Retrieve ‘sequencer’ configuration options from .ini file

Given the name of a section (e.g. ‘sequencer:SN7001250’), fetch the data associated with the sequencer instrument and return in an AttributeDictionary object.

The items that can be extracted are:

  • platform (compulsory, str)

  • model (str, default ‘None’)

Parameters:
  • section (str) – name of the section to retrieve the settings from

  • config (Config) – Config object with settings loaded

Returns:

dictionary of option:value pairs.

Return type:

AttributeDictionary

has_subsections(section)

Check if section contains subsections

Parameters:

section (str) – name of the section to check

list_params(pattern=None, exclude_undefined=False)

Return (yield) all the stored parameters

NB parameters are referenced by the names that appear in the config file (rather than the internal representation within the Settings instance).

Parameters:
  • pattern (str) – optional glob-style pattern; if supplied then only parameters matching the pattern will be returned

  • exclude_undefined (bool) – if True then only undefined parameters (i.e. those with null values) will be returned

Yields:

String

parameter names of the form

SECTION[:SUBSECTION][.ATTR]

report_settings(exclude_undefined=False)

Report the settings read from the config file

Parameters:

exclude_undefined (bool) – if True then parameters with null values will not be shown (default: show all parameters)

Returns:

report of the settings.

Return type:

String

resolve_undefined_params()

Set non-null values for all parameters which are null

Resolution has three stages:

  • Fallback parameters: if a parameter is undefined and has a defined fallback that value is assigned

  • Default paramaters: if a parameter is undefined after fallbacks are exhausted and has a defined default then that value is assigned

  • Default runner: any undefined runner parameters are assigned the value of the default runner, if set

Any parameters that are still undefined at this point are then assigned the value of ‘None’.

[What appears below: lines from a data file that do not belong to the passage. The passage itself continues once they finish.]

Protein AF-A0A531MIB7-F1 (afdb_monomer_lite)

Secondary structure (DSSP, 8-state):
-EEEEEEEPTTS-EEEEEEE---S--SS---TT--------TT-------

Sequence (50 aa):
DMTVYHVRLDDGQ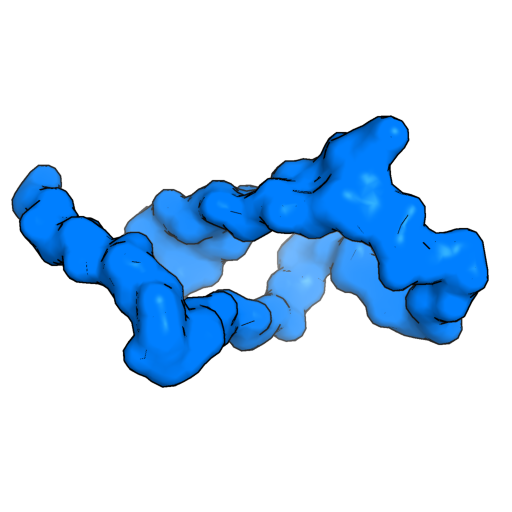IVRASALNAARVTEDPLTWNDRAWVSFRPDAGVVLAR

Foldseek 3Di:
DKDWDFDQDPVRDTDIDIDDPPDPDDPDDDDPPDDDDDDDDPPDDDDDDD

Radius of gyration: 12.63 Å; chains: 1; bounding box: 25×23×33 Å

pLDDT: mean 85.92, std 11.32, range [54.41, 95.88]

Structure (mmCIF, N/CA/C/O backbone):
data_AF-A0A531MIB7-F1
#
_entry.id   AF-A0A531MIB7-F1
#
loop_
_atom_site.group_PDB
_atom_site.id
_atom_site.type_symbol
_atom_site.label_atom_id
_atom_site.label_alt_id
_atom_site.label_comp_id
_atom_site.label_asym_id
_atom_site.label_entity_id
_atom_site.label_seq_id
_atom_site.pdbx_PDB_ins_code
_atom_site.Cartn_x
_atom_site.Cartn_y
_atom_site.Cartn_z
_atom_site.occupancy
_atom_site.B_iso_or_equiv
_atom_site.auth_seq_id
_atom_site.auth_comp_id
_atom_site.auth_asym_id
_atom_site.auth_atom_id
_atom_site.pdbx_PDB_model_num
ATOM 1 N N . ASP A 1 1 ? 10.828 -12.370 -5.869 1.00 79.44 1 ASP A N 1
ATOM 2 C CA . ASP A 1 1 ? 11.264 -11.118 -5.233 1.00 79.44 1 ASP A CA 1
ATOM 3 C C . ASP A 1 1 ? 10.041 -10.208 -5.073 1.00 79.44 1 ASP A C 1
ATOM 5 O O . ASP A 1 1 ? 9.093 -10.366 -5.846 1.00 79.44 1 ASP A O 1
ATOM 9 N N . MET A 1 2 ? 9.990 -9.405 -4.011 1.00 84.31 2 MET A N 1
ATOM 10 C CA . MET A 1 2 ? 8.794 -8.678 -3.554 1.00 84.31 2 MET A CA 1
ATOM 11 C C . MET A 1 2 ? 9.170 -7.241 -3.209 1.00 84.31 2 MET A C 1
ATOM 13 O O . MET A 1 2 ? 10.094 -7.021 -2.429 1.00 84.31 2 MET A O 1
ATOM 17 N N . THR A 1 3 ? 8.393 -6.283 -3.705 1.00 87.50 3 THR A N 1
ATOM 18 C CA . THR A 1 3 ? 8.502 -4.877 -3.305 1.00 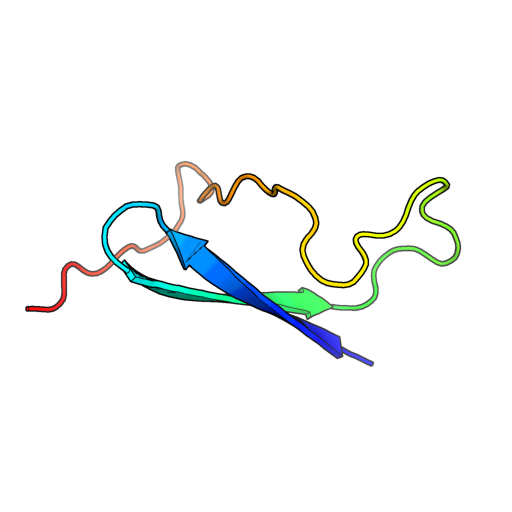87.50 3 THR A CA 1
ATOM 19 C C . THR A 1 3 ? 7.393 -4.534 -2.315 1.00 87.50 3 THR A C 1
ATOM 21 O O . THR A 1 3 ? 6.239 -4.918 -2.511 1.00 87.50 3 THR A O 1
ATOM 24 N N . VAL A 1 4 ? 7.728 -3.813 -1.242 1.00 91.69 4 VAL A N 1
ATOM 25 C CA . VAL A 1 4 ? 6.752 -3.315 -0.262 1.00 91.69 4 VAL A CA 1
ATOM 26 C C . VAL A 1 4 ? 6.766 -1.793 -0.269 1.00 91.69 4 VAL A C 1
ATOM 28 O O . VAL A 1 4 ? 7.777 -1.178 0.064 1.00 91.69 4 VAL A O 1
ATOM 31 N N . TYR A 1 5 ? 5.628 -1.191 -0.601 1.00 93.12 5 TYR A N 1
ATOM 32 C CA . TYR A 1 5 ? 5.424 0.252 -0.532 1.00 93.12 5 TYR A CA 1
ATOM 33 C C . TYR A 1 5 ? 4.819 0.636 0.821 1.00 93.12 5 TYR A C 1
ATOM 35 O O . TYR A 1 5 ? 3.799 0.076 1.234 1.00 93.12 5 TYR A O 1
ATOM 43 N N . HIS A 1 6 ? 5.434 1.609 1.495 1.00 95.88 6 HIS A N 1
ATOM 44 C CA . HIS A 1 6 ? 4.860 2.292 2.655 1.00 95.88 6 HIS A CA 1
ATOM 45 C C . HIS A 1 6 ? 4.171 3.573 2.188 1.00 95.88 6 HIS A C 1
ATOM 47 O O . HIS A 1 6 ? 4.836 4.573 1.926 1.00 95.88 6 HIS A O 1
ATOM 53 N N . VAL A 1 7 ? 2.844 3.547 2.094 1.00 95.56 7 VAL A N 1
ATOM 54 C CA . VAL A 1 7 ? 2.049 4.703 1.670 1.00 95.56 7 VAL A CA 1
ATOM 55 C C . VAL A 1 7 ? 1.460 5.375 2.898 1.00 95.56 7 VAL A C 1
ATOM 57 O O . VAL A 1 7 ? 0.702 4.756 3.642 1.00 95.56 7 VAL A O 1
ATOM 60 N N . ARG A 1 8 ? 1.806 6.644 3.111 1.00 95.75 8 ARG A N 1
ATOM 61 C CA . ARG A 1 8 ? 1.161 7.487 4.117 1.00 95.75 8 ARG A CA 1
ATOM 62 C C . ARG A 1 8 ? -0.064 8.143 3.488 1.00 95.75 8 ARG A C 1
ATOM 64 O O . ARG A 1 8 ? 0.074 8.833 2.483 1.00 95.75 8 ARG A O 1
ATOM 71 N N . LEU A 1 9 ? -1.232 7.912 4.071 1.00 94.00 9 LEU A N 1
ATOM 72 C CA . LEU A 1 9 ? -2.464 8.599 3.698 1.00 94.00 9 LEU A CA 1
ATOM 73 C C . LEU A 1 9 ? -2.484 10.017 4.283 1.00 94.00 9 LEU A C 1
ATOM 75 O O . LEU A 1 9 ? -1.736 10.328 5.212 1.00 94.00 9 LEU A O 1
ATOM 79 N N . ASP A 1 10 ? -3.366 10.865 3.758 1.00 93.50 10 ASP A N 1
ATOM 80 C CA . ASP A 1 10 ? -3.483 12.267 4.181 1.00 93.50 10 ASP A CA 1
ATOM 81 C C . ASP A 1 10 ? -3.835 12.412 5.677 1.00 93.50 10 ASP A C 1
ATOM 83 O O . ASP A 1 10 ? -3.471 13.402 6.308 1.00 93.50 10 ASP A O 1
ATOM 87 N N . ASP A 1 11 ? -4.485 11.407 6.271 1.00 92.88 11 ASP A N 1
ATOM 88 C CA . ASP A 1 11 ? -4.810 11.343 7.703 1.00 92.88 11 ASP A CA 1
ATOM 89 C C . ASP A 1 11 ? -3.671 10.783 8.582 1.00 92.88 11 ASP A C 1
ATOM 91 O O . ASP A 1 11 ? -3.814 10.647 9.797 1.00 92.88 11 ASP A O 1
ATOM 95 N N . GLY A 1 12 ? -2.523 10.465 7.979 1.00 94.06 12 GLY A N 1
ATOM 96 C CA . GLY A 1 12 ? -1.338 9.946 8.652 1.00 94.06 12 GLY A CA 1
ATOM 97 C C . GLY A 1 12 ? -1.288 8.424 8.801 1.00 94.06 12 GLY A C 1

save(out_file=None, exclude_undefined=True)

Save the current configuration to the config file

If no config file was specified on initialisation then this method doesn’t do anything.

Parameters:
  • out_file (str) – specify output file (default: overwrite initial config file)

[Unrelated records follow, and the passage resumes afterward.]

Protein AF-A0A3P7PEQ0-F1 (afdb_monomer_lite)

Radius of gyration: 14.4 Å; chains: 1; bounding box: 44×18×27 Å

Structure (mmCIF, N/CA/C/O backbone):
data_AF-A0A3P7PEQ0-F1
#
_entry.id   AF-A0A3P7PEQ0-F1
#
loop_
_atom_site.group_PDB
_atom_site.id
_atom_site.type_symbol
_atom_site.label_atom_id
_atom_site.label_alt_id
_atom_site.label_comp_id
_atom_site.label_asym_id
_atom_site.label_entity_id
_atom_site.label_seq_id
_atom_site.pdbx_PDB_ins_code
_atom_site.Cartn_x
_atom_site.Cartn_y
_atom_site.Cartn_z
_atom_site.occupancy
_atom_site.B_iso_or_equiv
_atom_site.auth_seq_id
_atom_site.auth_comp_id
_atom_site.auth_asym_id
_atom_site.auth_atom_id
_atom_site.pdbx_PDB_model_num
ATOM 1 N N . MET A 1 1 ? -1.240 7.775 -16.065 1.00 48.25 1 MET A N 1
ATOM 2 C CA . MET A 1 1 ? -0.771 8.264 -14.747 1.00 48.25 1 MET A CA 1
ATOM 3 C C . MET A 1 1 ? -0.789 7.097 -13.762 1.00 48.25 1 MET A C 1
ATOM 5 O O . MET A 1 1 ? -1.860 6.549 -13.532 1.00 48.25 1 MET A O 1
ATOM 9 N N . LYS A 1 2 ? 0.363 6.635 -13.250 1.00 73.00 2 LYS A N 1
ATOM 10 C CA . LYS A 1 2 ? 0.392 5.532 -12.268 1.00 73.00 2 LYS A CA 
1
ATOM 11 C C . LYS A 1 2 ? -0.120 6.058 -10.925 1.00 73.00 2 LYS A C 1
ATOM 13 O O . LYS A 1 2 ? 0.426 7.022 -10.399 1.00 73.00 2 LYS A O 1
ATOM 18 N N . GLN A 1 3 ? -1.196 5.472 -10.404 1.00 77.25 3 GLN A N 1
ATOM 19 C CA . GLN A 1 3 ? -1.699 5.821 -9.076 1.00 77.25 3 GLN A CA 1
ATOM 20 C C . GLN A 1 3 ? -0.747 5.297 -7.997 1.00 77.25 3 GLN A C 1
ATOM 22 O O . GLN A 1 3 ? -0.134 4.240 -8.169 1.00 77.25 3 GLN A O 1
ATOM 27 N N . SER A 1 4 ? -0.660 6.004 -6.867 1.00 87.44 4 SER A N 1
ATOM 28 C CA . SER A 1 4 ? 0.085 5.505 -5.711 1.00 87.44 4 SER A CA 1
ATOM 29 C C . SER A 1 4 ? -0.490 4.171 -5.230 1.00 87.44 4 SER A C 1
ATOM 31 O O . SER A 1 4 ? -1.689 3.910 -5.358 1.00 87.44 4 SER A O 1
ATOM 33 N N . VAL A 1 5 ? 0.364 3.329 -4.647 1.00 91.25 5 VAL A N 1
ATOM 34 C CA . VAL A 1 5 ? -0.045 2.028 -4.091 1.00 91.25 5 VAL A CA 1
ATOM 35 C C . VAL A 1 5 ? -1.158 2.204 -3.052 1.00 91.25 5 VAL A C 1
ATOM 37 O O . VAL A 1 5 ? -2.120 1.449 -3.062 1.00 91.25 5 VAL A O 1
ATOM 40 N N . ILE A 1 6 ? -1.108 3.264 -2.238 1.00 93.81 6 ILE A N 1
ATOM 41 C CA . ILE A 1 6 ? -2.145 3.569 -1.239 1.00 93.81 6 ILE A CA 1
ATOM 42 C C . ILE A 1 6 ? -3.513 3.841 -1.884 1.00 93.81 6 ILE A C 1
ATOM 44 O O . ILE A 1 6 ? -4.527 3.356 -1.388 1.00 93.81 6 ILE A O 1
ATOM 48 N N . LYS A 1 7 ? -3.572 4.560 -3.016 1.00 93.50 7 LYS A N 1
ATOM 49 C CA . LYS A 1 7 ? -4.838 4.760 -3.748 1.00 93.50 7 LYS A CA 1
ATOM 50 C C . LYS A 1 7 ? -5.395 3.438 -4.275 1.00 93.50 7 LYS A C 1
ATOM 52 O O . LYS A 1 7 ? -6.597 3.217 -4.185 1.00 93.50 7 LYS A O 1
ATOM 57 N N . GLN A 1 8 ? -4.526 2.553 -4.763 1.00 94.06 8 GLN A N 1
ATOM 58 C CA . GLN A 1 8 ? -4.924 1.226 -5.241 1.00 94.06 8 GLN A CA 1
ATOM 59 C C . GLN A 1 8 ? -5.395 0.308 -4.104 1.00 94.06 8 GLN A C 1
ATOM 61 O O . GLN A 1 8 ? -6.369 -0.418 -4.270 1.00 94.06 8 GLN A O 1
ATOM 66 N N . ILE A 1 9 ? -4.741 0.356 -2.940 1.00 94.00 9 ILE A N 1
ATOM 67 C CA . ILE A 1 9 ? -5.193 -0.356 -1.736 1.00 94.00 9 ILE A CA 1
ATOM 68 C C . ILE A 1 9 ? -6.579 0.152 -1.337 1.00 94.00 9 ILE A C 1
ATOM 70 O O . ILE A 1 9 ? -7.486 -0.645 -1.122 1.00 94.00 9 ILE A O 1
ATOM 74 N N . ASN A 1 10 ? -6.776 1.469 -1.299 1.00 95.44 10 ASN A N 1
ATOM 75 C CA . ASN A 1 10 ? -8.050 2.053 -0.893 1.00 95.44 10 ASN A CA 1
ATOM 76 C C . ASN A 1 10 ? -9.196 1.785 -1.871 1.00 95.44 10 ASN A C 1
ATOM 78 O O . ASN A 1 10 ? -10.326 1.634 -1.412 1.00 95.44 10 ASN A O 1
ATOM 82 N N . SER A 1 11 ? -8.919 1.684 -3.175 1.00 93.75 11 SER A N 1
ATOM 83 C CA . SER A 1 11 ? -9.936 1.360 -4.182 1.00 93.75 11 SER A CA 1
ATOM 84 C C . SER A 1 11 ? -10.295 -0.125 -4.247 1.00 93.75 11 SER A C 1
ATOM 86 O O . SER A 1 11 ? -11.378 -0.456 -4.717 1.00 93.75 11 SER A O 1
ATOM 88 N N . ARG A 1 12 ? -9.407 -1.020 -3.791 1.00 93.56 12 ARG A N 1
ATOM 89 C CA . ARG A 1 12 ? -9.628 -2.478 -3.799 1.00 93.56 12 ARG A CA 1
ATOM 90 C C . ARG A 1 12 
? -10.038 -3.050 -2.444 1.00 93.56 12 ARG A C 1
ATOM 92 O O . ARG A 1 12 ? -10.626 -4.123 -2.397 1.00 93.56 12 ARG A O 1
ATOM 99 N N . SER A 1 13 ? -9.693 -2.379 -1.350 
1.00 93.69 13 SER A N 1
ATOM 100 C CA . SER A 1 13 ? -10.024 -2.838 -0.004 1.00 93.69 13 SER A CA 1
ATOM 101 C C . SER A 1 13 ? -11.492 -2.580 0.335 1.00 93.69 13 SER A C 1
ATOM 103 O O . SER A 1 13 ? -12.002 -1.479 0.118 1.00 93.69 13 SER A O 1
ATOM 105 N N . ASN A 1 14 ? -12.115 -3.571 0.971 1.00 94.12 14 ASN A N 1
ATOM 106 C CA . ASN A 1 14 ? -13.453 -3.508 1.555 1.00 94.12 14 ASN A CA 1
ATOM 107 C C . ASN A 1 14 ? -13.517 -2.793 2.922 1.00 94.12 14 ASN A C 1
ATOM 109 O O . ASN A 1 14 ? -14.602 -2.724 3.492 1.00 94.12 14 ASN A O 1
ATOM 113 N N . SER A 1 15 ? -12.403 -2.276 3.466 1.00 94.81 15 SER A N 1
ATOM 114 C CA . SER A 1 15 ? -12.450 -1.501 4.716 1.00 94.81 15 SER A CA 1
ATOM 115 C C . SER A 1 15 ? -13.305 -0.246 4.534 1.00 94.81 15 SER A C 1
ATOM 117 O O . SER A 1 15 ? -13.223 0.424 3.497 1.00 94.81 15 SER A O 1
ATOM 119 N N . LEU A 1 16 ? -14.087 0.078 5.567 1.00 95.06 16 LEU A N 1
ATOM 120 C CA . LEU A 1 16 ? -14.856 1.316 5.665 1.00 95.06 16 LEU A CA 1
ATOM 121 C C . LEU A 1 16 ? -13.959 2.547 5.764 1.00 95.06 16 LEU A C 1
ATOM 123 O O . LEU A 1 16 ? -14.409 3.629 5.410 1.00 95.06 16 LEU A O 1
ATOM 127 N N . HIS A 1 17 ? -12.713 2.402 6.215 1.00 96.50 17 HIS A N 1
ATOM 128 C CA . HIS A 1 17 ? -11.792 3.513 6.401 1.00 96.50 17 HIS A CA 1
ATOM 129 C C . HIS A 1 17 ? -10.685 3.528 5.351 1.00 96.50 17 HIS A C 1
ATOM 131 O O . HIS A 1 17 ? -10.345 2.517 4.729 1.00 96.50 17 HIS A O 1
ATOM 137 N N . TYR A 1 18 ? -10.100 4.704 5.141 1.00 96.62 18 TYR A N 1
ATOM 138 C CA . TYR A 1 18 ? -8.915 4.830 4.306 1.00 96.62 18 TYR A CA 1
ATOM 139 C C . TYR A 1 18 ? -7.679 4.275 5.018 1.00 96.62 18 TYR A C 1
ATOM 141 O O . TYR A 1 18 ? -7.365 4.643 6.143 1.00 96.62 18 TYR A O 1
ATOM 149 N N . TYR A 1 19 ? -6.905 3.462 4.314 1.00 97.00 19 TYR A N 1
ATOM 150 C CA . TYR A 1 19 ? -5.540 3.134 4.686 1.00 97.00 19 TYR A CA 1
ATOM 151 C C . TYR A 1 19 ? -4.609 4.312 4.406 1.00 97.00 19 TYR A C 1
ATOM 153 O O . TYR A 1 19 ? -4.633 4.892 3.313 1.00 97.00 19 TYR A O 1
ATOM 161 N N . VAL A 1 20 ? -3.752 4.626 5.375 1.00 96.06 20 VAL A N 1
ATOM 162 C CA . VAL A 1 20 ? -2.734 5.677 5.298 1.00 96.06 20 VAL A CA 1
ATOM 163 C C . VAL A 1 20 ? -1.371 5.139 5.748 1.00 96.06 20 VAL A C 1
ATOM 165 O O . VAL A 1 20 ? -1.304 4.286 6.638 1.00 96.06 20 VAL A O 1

  • exclude_undefined (bool) – if True then parameters with null values will not be written to the output config file (default)

set(param, value)

Update a configuration parameter value

NB parameters are referenced by the names that appear in the config file (rather than the internal representation within the Settings instance).

Parameters:
  • param (str) – an identifier of the form SECTION[:SUBSECTION].ATTR which specifies the parameter to update

  • value (str) – the new value of the parameter

auto_process_ngs.settings.fetch_reference_data(s, name)

Fetch specific reference data for all organisms

Given the name of a reference data item (e.g. ‘star_index’), extracts the relevant data for all organisms from the supplied settings object and returns it as a dictionary.

Parameters:
  • s (Settings) – populated Settings instance

  • name (str) – name of the reference data items required (e.g. ‘star_index’)

Returns:

keys are organism names and

values are the corresponding reference data.

Return type:

Dictionary

auto_process_ngs.settings.get_config_dir()

Return location of config directory

Returns the path to the ‘config’ directory, or None if it doesn’t exist.

auto_process_ngs.settings.get_install_dir()

Return location of top-level directory of installation

This is a directory one or more level above the location of this module which contains a ‘config’ subdir with an ‘auto_process.ini.sample’ file, for example: if this file is located in

/opt/auto_process/lib/python3.6/site-packages/auto_process_ngs

then each level will be searched until a matching ‘config’ dir is located.

If it can’t be located then the directory of this module is returned.

auto_process_ngs.settings.locate_settings_file(name='auto_process.ini', create_from_sample=False)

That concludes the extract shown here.